# Refrigerator water shut off valve attached to water line



## greentrees (Apr 28, 2012)

I have a refrigerator water line that is attached to my sink turn off valve. I will need to have a turn off valve closer to the refrigerator. One option is to buy a shut off valve for the water line itself, just behind the refrigerator. When I measure the screw it looks about 1/2 inch. I am not sure if the connection is male on both sides or not. I could take it apart but wanted to check here first if there is a standard setup rather then take it apart and something ends up leaking.

I attached a few photos of some shut off valves. Not sure which one might fit. Thanks.


----------



## greentrees (Apr 28, 2012)

This is what I found online:

Refrigerators with water and ice service are classified as a “plumbing appliance,” which is defined as “an energized appliance with plumbing connections, such as a dishwasher, food waste grinder, clothes washer or water heater.” The Universal Plumbing Code (UPC) requires that a shutoff valve be installed on the supply line for each appliance and does not require that the valve be adjacent to the appliance, but “_valves installed in locations that are not adjacent to the fixture or appliance shall be identified, indicating the fixture or appliance served_.” See our blog post *What is the difference between a plumbing fixture, a plumbing appliance, and a plumbing appurtenance?* for more on these different plumbing device categories. 








It is also important to note that saddle valves, the type that clamp around a water supply pipe with a point that pierces the pipe to divert water to a new supply line, are readily available at hardware and home improvement stores but specifically banned by all building codes. Go to our blog post *What is a saddle valve?* for details.


----------



## Domo (Nov 9, 2018)

(I noticed a teflon tape being used for a compression fitting - Compression fittings do not use teflon tape.)

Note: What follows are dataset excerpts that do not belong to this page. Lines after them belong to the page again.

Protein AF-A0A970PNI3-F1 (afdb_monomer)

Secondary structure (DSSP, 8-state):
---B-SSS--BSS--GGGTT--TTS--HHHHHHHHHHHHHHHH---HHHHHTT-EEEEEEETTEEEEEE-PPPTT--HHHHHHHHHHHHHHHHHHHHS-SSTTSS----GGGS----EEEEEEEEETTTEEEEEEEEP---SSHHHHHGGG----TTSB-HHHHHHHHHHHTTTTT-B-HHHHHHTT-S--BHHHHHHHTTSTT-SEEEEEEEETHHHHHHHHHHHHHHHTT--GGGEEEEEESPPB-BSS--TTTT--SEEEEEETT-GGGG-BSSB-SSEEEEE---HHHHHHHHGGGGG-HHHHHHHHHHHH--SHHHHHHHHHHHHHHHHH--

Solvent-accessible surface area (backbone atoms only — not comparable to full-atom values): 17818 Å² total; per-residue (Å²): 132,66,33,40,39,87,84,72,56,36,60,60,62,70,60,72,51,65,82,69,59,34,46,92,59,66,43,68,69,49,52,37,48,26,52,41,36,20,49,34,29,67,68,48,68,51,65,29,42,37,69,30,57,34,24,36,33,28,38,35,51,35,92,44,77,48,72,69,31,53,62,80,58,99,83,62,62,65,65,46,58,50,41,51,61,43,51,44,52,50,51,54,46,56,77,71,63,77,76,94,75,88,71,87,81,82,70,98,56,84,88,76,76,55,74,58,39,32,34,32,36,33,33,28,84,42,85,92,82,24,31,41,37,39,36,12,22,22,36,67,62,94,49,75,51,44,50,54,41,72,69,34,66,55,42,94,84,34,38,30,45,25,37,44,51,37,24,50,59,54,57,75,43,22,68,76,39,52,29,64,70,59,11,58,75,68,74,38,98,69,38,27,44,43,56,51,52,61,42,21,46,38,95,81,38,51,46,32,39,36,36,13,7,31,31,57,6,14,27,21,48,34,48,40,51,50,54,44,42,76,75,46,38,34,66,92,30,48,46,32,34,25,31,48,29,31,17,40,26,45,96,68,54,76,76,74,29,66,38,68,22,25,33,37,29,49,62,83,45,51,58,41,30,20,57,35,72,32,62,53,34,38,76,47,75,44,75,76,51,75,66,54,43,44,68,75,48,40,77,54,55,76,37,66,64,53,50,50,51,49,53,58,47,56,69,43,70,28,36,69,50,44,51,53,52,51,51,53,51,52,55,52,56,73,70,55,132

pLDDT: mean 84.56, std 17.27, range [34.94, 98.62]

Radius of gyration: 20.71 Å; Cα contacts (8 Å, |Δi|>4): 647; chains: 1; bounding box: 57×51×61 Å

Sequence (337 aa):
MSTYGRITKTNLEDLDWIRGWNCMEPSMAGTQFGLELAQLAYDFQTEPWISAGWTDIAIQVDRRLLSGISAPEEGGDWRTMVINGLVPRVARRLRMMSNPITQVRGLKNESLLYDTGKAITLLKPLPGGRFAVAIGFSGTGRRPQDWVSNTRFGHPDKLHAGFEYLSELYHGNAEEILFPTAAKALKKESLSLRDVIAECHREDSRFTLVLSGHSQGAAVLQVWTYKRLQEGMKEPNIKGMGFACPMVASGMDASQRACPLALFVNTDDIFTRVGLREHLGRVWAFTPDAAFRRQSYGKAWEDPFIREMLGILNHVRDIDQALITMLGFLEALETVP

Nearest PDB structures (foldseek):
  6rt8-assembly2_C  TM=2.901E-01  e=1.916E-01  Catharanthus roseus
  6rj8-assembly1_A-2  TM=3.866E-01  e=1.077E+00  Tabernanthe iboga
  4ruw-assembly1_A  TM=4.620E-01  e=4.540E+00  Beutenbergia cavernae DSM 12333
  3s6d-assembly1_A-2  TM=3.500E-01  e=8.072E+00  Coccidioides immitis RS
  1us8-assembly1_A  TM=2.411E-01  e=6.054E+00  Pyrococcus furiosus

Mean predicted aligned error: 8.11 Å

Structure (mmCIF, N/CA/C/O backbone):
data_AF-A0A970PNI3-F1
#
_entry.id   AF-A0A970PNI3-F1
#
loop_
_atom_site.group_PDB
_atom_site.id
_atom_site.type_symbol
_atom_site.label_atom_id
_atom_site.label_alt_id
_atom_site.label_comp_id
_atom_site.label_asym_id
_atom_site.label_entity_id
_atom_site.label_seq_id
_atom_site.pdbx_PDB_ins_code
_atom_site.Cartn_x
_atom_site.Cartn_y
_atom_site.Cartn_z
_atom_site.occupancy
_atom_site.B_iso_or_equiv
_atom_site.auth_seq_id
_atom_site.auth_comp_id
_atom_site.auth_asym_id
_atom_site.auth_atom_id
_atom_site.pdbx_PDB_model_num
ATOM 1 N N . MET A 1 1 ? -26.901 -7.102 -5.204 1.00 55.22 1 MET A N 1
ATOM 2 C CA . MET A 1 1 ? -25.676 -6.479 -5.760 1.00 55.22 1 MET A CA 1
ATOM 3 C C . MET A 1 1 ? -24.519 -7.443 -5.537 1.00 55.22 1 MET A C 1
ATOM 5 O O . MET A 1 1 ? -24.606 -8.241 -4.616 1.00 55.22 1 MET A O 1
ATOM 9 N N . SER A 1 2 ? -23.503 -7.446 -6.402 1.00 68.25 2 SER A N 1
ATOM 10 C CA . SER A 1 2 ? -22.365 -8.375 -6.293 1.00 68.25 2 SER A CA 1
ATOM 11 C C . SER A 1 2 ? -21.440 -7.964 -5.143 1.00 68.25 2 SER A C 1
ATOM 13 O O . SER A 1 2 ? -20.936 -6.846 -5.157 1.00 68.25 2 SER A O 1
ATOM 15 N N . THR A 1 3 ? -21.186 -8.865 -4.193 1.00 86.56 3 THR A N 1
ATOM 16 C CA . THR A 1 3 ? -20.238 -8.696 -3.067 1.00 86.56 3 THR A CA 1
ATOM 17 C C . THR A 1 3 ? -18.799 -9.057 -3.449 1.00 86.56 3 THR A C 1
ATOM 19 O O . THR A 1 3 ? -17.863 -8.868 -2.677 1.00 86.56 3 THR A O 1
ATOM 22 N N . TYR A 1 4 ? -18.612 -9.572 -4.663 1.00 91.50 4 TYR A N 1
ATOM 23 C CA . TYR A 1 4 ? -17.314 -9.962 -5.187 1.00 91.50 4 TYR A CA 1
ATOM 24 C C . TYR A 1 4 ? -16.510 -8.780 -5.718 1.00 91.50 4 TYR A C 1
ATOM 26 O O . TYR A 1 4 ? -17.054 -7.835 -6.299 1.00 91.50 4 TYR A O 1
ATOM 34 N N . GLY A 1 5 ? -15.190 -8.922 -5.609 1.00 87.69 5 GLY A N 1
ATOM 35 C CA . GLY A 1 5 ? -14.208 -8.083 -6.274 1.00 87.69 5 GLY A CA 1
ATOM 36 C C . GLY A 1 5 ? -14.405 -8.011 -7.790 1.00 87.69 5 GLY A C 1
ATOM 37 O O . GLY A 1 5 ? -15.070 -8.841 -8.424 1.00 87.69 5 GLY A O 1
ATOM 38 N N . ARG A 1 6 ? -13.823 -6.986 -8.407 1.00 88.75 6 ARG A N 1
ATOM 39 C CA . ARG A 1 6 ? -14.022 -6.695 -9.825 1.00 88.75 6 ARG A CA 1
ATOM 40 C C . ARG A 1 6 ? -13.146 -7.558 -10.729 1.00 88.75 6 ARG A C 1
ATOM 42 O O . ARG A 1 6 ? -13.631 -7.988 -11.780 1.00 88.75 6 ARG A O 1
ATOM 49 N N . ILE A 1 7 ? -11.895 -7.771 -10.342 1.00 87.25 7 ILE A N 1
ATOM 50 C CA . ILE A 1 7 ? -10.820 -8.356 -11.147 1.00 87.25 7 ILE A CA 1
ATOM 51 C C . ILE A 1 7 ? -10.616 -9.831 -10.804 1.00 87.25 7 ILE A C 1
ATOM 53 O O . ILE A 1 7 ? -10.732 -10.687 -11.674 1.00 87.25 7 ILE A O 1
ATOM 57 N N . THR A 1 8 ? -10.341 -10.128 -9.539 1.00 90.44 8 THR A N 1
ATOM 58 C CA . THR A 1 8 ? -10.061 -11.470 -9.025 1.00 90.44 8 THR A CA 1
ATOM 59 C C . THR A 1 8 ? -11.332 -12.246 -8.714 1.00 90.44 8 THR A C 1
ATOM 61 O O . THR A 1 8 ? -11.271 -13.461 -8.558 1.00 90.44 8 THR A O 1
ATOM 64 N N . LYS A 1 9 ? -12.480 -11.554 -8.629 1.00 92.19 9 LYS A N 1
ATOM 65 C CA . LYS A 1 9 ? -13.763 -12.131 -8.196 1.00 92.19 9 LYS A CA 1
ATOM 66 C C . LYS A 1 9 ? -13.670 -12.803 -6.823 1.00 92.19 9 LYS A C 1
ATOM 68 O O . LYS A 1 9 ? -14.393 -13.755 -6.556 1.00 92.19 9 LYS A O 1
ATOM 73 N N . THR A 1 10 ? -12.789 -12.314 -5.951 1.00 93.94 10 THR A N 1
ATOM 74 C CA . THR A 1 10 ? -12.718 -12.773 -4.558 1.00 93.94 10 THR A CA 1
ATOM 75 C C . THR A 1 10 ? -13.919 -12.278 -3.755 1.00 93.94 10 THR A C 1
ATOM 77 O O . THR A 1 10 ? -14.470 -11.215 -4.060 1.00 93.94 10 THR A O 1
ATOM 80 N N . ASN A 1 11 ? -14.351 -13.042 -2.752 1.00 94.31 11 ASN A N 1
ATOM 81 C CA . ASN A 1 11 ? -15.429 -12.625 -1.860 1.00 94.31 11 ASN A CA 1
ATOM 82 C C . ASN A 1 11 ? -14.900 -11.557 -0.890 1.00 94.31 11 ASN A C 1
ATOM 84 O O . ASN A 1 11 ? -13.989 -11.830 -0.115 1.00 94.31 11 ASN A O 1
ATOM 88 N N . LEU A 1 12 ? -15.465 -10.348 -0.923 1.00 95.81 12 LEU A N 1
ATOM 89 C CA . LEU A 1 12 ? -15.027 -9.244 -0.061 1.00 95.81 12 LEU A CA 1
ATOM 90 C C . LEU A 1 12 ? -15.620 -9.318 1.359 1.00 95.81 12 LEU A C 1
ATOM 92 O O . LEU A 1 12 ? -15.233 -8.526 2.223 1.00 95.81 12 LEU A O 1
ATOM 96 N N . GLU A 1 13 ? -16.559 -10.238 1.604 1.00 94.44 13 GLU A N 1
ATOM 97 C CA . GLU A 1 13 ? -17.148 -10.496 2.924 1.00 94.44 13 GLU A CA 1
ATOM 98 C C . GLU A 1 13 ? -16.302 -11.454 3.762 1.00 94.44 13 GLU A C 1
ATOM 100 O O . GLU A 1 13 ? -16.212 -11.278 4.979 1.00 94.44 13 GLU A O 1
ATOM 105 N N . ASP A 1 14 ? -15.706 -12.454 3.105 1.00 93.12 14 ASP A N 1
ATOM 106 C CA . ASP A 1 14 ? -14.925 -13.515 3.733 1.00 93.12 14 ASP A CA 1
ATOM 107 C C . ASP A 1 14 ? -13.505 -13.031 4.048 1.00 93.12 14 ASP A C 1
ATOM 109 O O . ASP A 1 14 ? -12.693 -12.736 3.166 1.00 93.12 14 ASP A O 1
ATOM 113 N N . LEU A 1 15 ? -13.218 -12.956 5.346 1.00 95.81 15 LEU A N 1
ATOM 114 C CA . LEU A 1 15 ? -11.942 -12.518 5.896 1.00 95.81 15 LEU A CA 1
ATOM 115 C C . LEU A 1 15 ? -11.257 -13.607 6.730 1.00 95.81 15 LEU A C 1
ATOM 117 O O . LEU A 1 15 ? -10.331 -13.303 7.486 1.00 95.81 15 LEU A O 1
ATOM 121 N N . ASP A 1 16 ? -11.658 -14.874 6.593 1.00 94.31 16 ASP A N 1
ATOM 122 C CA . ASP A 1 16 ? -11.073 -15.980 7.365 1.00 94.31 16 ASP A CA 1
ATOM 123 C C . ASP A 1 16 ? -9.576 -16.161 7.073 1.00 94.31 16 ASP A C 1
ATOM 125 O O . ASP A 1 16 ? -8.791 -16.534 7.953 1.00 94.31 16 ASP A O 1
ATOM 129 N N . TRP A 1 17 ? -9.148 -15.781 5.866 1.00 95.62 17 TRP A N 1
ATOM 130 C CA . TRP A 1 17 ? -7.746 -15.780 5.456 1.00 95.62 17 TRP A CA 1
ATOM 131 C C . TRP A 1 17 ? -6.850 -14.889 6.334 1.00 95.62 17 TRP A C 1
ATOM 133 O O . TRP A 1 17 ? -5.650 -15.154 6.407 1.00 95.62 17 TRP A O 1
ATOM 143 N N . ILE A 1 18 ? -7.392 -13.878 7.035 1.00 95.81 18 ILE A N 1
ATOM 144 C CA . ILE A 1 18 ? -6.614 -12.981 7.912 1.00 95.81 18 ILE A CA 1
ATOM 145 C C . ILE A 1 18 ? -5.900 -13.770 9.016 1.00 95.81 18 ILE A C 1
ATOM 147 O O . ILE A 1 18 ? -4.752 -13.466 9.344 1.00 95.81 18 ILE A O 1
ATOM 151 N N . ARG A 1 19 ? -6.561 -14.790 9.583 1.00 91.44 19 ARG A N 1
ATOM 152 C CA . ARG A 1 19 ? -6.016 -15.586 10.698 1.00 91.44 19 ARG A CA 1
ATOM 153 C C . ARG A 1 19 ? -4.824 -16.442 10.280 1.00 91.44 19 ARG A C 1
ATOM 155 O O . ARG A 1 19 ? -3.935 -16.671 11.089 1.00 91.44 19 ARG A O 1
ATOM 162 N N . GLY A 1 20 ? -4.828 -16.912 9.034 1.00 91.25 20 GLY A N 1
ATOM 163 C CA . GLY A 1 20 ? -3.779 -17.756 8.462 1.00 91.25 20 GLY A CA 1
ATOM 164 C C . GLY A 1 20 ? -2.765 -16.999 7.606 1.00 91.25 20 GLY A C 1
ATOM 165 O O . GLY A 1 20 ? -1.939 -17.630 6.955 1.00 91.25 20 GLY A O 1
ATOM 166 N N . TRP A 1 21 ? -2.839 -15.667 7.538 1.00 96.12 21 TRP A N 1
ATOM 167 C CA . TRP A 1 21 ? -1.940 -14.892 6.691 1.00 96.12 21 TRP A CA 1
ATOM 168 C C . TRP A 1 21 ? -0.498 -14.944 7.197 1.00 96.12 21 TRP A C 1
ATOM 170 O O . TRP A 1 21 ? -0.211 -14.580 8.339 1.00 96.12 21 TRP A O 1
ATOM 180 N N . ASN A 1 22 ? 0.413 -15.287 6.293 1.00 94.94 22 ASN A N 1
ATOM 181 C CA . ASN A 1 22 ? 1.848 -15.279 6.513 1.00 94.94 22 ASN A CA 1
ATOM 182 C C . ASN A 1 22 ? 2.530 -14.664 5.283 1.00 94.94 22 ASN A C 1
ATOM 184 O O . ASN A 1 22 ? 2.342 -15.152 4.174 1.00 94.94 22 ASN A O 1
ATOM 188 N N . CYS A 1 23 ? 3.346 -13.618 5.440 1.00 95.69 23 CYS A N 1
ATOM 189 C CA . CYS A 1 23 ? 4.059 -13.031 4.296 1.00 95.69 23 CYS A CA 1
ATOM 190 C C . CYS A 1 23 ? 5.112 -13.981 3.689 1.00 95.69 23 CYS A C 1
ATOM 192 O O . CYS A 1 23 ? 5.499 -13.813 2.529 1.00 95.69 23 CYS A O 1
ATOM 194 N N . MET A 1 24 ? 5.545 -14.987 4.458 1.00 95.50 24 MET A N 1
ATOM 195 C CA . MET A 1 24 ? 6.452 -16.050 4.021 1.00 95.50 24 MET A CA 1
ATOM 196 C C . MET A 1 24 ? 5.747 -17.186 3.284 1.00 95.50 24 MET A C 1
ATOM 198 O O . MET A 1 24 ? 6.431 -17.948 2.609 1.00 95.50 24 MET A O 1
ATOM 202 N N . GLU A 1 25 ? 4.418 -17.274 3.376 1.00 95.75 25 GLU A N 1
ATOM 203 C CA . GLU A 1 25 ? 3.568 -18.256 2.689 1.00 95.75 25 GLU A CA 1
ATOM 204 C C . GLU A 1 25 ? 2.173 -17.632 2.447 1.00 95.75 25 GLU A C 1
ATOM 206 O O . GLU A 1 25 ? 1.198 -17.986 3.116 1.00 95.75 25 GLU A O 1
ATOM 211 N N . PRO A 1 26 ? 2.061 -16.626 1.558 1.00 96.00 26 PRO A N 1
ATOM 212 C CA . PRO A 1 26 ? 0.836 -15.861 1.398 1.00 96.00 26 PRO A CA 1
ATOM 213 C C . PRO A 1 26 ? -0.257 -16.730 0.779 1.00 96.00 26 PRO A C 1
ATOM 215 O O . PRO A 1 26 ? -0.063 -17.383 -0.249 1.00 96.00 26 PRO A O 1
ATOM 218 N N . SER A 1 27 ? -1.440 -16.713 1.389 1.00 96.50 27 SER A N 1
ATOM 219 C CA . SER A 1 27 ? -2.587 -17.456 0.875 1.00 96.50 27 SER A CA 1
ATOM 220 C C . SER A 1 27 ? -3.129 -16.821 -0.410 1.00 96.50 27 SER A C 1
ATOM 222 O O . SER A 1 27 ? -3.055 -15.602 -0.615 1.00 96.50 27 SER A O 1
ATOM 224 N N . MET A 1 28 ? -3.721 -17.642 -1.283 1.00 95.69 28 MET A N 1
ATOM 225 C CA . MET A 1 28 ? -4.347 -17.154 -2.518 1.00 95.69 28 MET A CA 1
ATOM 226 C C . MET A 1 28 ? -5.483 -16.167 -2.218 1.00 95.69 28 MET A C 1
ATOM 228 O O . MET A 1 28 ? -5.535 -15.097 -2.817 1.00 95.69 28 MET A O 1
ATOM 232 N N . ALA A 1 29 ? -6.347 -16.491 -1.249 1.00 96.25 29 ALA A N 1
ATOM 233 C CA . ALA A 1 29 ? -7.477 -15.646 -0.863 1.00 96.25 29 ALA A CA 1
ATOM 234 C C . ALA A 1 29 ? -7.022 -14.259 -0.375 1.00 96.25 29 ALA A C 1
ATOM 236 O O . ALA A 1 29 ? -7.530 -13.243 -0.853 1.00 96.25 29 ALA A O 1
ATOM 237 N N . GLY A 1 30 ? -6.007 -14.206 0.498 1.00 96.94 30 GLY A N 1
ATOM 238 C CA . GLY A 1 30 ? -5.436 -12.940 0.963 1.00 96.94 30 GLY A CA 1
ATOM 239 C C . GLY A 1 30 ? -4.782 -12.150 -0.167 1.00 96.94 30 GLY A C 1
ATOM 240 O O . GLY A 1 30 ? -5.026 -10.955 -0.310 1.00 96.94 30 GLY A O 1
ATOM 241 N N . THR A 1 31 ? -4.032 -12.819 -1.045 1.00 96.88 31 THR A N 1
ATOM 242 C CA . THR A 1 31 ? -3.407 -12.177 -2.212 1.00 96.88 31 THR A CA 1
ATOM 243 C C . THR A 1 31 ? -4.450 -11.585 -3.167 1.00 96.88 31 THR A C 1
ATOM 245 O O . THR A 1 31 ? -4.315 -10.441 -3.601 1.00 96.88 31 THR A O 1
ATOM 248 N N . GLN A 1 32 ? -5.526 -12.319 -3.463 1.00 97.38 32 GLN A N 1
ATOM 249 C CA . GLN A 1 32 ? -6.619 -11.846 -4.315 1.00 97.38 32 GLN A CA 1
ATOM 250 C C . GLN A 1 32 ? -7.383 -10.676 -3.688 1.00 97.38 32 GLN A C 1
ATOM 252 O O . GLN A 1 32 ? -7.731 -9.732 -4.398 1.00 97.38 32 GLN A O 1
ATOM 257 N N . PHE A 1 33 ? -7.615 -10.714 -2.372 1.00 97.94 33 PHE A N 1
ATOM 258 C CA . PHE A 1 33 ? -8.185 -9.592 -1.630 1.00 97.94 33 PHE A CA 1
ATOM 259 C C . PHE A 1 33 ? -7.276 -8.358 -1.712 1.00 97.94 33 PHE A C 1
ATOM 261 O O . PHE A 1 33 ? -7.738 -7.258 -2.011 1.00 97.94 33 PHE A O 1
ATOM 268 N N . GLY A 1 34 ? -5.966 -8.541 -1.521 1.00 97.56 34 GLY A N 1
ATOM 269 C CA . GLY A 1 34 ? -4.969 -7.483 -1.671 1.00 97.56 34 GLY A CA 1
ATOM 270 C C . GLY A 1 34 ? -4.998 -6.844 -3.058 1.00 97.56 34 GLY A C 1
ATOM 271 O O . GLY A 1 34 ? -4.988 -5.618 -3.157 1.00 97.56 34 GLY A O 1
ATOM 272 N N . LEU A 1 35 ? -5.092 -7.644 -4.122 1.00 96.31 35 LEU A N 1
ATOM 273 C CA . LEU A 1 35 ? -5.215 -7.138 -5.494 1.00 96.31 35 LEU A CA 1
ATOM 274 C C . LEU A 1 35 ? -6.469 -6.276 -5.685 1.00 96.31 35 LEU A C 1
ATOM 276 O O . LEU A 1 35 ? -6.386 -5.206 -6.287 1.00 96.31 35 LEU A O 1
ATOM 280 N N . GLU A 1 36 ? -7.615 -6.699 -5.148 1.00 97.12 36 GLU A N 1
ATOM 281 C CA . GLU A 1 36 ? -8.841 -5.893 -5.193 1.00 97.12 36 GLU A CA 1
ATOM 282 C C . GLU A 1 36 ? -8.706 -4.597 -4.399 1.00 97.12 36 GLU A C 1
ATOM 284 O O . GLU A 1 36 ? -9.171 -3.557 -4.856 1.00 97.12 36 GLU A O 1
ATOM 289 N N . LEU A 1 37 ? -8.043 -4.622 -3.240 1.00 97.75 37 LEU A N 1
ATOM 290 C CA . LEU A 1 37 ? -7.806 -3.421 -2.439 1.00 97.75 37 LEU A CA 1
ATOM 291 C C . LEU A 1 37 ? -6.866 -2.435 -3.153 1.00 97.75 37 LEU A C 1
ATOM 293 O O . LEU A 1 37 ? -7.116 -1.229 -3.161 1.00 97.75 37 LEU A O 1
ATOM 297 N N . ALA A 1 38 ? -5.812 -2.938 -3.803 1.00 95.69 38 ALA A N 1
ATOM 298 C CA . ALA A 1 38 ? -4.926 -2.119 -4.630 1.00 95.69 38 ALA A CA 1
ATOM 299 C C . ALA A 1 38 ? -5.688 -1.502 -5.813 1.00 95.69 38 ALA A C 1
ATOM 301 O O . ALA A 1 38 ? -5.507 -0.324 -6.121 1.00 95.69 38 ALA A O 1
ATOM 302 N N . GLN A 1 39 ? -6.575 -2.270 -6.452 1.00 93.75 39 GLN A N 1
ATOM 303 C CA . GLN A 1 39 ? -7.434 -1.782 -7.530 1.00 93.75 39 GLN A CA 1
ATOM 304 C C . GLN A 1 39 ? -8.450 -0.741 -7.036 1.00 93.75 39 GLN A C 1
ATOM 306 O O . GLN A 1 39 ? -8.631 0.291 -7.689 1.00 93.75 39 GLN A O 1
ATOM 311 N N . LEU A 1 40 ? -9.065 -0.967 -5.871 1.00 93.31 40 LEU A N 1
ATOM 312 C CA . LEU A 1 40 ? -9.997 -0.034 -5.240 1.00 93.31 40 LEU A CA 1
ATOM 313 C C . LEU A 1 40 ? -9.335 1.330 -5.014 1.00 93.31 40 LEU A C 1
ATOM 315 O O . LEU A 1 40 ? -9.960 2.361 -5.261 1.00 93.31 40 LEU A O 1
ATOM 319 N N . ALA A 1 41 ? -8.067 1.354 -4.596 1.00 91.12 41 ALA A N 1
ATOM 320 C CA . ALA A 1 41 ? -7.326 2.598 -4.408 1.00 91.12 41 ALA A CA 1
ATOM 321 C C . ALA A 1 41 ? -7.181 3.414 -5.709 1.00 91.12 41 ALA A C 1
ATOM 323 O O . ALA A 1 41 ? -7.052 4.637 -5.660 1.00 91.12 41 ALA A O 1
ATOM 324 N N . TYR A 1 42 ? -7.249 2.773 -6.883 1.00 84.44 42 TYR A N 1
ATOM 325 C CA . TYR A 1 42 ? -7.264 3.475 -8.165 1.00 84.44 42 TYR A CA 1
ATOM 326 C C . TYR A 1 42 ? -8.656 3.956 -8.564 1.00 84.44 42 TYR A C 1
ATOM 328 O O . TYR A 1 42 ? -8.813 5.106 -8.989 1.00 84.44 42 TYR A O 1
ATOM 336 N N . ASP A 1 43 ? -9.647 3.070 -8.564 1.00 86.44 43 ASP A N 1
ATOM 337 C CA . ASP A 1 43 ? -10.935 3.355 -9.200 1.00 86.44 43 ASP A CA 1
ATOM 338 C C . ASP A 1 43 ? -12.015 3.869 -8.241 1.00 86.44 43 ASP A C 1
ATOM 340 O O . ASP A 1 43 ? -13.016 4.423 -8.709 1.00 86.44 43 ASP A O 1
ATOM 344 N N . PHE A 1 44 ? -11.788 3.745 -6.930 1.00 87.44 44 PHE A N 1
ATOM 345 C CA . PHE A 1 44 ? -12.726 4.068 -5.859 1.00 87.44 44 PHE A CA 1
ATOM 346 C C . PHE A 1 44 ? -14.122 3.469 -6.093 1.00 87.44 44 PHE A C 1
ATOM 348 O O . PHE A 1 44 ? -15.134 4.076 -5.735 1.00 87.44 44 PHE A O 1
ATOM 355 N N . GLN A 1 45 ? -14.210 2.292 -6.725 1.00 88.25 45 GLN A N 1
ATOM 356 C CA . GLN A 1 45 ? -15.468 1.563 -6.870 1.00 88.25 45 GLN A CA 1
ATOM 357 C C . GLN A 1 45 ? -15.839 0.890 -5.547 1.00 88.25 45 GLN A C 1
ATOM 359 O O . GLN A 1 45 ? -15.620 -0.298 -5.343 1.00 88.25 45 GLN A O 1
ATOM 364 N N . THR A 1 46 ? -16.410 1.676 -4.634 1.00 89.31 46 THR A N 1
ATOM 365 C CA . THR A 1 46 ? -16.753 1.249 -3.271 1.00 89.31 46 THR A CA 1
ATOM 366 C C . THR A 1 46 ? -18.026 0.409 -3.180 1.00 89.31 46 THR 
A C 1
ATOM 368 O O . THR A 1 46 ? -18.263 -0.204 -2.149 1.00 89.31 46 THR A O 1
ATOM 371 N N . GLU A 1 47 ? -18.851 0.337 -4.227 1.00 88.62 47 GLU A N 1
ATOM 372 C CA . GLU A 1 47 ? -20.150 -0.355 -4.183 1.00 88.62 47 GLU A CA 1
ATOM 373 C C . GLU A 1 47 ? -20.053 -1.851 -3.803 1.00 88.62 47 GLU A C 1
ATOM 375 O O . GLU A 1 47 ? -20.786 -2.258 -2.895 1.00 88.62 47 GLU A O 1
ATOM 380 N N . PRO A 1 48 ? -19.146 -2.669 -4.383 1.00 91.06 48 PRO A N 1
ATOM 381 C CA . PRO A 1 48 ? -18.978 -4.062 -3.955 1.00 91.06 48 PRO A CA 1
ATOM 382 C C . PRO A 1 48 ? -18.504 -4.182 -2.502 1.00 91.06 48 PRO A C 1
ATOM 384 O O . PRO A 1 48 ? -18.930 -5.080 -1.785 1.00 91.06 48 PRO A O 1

The tubing is the critical measurement, not the nut. It appears to be a 1/4" plastic line - very common.

If you simply want a shut off valve installed in the line, you can simply; get a towel to wipe up spilled water, turn off the water to the fridge, cut the 1/4" tubing square and undistorted and then slip the cut ends into the fitting (shown below) and tug on them to make sure they are tight.

Here's the fitting that will do the trick for you.


----------



## lenaitch (Feb 10, 2014)

It looks like typical 1/4" 'plastic' water line so you want a compatible fitting (often labeled as '3/8" OD). Make sure you get one that includes brass sleeves that you insert in the tubing; otherwise the compression ferrule won't work because the plastic is too soft (nothing to compress against).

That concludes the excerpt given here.